__DATA EXTRACT__

━━━━

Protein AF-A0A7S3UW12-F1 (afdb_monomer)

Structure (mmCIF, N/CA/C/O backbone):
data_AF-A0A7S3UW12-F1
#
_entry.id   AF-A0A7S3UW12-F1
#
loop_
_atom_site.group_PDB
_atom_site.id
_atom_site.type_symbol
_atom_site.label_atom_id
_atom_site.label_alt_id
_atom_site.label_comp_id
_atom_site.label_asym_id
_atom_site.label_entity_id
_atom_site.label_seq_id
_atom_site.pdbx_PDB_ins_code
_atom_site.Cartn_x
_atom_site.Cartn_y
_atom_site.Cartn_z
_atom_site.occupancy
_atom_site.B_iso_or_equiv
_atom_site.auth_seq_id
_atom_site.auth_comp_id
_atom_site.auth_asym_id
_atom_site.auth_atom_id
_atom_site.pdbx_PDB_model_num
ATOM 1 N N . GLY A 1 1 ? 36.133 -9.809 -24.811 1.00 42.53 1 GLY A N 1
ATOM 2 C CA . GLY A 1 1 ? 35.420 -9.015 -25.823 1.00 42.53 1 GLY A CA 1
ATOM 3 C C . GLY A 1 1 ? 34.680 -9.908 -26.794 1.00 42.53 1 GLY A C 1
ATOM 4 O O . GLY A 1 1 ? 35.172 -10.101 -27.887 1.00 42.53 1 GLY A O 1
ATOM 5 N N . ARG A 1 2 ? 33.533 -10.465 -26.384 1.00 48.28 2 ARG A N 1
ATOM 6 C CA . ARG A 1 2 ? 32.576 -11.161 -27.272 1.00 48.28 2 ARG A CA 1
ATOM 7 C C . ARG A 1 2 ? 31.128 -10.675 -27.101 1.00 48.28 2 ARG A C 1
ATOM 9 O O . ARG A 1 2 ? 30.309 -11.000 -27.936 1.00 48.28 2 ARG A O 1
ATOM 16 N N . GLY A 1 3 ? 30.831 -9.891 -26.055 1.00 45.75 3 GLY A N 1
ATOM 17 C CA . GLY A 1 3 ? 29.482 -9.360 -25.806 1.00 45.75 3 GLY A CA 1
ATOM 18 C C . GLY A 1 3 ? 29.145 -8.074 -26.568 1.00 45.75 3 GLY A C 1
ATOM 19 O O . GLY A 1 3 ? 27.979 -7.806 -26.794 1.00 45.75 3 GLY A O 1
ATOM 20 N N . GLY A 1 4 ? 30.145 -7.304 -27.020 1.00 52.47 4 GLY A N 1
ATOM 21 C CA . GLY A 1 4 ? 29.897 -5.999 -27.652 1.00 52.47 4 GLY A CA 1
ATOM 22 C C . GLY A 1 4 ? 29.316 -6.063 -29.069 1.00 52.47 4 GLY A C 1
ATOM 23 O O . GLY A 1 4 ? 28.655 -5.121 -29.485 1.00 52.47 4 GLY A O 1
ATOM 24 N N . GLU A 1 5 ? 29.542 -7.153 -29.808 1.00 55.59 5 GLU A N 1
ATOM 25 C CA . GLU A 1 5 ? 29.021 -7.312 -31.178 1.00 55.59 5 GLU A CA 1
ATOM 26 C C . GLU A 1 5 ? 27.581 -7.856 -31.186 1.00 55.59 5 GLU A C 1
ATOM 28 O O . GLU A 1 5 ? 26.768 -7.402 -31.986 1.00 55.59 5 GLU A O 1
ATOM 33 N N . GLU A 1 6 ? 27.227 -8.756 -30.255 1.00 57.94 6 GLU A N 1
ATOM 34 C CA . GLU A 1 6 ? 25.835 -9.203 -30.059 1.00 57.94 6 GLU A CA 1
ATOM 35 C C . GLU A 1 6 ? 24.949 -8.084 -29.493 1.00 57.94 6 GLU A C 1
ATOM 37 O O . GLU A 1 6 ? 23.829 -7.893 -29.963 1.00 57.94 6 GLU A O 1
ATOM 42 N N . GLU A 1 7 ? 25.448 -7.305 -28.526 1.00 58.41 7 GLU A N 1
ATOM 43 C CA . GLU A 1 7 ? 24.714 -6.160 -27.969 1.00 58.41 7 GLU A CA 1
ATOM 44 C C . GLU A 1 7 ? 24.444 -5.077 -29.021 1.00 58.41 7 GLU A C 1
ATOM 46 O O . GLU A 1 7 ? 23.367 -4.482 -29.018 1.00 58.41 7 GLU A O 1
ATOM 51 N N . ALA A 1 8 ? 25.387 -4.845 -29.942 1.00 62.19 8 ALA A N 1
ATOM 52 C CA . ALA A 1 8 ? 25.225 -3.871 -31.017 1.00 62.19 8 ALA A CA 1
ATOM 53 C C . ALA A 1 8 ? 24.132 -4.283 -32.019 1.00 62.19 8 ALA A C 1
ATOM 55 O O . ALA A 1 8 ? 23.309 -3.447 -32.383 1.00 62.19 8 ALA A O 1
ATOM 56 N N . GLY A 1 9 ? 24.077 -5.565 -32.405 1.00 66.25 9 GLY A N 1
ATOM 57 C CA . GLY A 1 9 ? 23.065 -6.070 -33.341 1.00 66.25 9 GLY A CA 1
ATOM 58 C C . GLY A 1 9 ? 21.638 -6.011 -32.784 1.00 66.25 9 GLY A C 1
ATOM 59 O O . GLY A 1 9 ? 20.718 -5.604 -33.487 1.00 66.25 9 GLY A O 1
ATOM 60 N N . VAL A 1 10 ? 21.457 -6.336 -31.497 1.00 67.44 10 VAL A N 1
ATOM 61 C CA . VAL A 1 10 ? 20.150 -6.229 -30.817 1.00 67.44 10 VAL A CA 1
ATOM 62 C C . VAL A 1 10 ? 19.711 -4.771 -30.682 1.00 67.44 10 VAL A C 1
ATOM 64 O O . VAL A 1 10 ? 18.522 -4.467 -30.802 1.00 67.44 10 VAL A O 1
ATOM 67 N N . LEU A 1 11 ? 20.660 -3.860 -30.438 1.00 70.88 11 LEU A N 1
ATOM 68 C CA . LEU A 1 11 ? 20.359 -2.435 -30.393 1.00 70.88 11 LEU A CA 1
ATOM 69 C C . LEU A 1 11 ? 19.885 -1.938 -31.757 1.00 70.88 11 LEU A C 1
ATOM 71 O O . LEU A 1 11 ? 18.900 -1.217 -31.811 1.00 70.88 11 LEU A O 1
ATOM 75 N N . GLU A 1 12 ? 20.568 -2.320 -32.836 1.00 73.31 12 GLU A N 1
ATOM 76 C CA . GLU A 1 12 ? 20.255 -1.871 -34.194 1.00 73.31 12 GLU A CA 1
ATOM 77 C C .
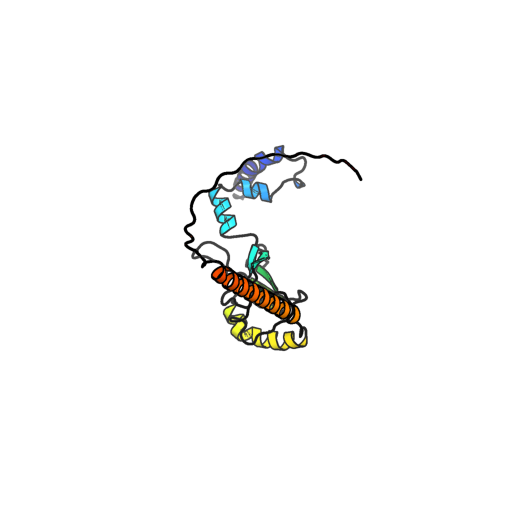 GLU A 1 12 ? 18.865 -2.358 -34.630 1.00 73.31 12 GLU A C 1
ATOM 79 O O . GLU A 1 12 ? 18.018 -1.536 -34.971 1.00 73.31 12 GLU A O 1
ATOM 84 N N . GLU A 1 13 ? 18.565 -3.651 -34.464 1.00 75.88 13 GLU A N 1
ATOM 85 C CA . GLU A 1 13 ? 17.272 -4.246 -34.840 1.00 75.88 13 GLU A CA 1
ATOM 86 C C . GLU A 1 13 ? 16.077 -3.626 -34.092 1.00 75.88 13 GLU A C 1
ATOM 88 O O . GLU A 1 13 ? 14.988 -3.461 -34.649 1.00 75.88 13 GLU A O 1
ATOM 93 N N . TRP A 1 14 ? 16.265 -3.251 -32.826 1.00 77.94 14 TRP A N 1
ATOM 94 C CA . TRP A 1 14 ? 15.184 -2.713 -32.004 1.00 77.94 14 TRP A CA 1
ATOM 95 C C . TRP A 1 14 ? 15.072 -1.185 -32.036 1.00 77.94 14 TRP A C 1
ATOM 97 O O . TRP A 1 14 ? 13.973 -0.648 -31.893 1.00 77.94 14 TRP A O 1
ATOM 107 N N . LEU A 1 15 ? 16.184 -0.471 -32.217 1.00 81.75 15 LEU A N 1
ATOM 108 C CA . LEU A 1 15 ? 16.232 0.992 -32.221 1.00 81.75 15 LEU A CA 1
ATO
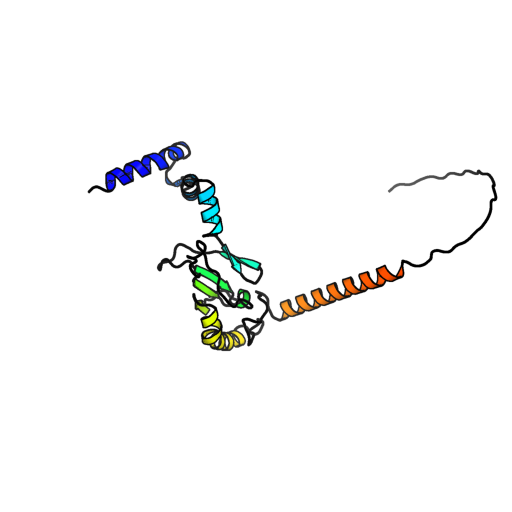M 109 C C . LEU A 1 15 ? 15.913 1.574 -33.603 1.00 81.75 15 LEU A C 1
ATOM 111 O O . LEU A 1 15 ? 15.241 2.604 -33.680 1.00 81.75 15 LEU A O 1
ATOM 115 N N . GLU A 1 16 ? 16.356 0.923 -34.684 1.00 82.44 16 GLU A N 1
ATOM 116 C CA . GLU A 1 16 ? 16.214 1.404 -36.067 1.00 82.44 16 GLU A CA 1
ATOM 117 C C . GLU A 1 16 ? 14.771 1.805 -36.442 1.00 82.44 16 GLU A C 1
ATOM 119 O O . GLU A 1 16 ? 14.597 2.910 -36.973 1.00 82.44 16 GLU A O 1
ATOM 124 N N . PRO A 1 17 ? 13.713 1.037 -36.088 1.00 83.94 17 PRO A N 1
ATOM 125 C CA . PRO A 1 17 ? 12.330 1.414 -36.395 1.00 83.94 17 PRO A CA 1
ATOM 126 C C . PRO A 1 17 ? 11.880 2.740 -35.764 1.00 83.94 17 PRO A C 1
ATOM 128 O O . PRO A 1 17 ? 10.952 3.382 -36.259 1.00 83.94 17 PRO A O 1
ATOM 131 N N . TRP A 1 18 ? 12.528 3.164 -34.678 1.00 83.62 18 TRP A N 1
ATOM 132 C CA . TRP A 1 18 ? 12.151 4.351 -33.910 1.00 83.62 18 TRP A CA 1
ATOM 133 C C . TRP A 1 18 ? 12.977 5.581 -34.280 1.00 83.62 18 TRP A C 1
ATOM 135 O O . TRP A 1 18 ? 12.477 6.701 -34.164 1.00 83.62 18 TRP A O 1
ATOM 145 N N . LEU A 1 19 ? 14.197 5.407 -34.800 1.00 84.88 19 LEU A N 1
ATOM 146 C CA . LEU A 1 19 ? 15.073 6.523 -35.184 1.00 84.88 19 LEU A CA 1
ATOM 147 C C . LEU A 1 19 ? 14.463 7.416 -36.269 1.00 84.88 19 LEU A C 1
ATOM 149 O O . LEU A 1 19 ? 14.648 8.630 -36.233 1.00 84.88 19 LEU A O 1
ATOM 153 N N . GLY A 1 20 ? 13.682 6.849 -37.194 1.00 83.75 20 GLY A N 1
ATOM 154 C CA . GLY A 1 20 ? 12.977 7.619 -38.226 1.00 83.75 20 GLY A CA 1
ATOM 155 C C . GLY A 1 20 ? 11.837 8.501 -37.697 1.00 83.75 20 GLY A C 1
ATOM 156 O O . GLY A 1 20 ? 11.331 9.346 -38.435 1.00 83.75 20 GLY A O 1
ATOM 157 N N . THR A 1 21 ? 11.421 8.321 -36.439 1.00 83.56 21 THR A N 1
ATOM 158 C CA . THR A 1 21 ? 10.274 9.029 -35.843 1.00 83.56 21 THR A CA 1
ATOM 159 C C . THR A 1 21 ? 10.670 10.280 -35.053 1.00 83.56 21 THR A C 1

━━━━

__WHAT IS REQUIRED__
Reproduce exactly the lines above starting at the line containing "ATOM 95 C C" and ending at the line containing "ATOM 116 C CA", including both, but not the pictures.

__TASK OUTPUT__
ATOM 95 C C . TRP A 1 14 ? 15.072 -1.185 -32.036 1.00 77.94 14 TRP A C 1
ATOM 97 O O . TRP A 1 14 ? 13.973 -0.648 -31.893 1.00 77.94 14 TRP A O 1
ATOM 107 N N . LEU A 1 15 ? 16.184 -0.471 -32.217 1.00 81.75 15 LEU A N 1
ATOM 108 C CA . LEU A 1 15 ? 16.232 0.992 -32.221 1.00 81.75 15 LEU A CA 1
ATO
M 109 C C . LEU A 1 15 ? 15.913 1.574 -33.603 1.00 81.75 15 LEU A C 1
ATOM 111 O O . LEU A 1 15 ? 15.241 2.604 -33.680 1.00 81.75 15 LEU A O 1
ATOM 115 N N . GLU A 1 16 ? 16.356 0.923 -34.684 1.00 82.44 16 GLU A N 1
ATOM 116 C CA . GLU A 1 16 ? 16.214 1.404 -36.067 1.00 82.44 16 GLU A CA 1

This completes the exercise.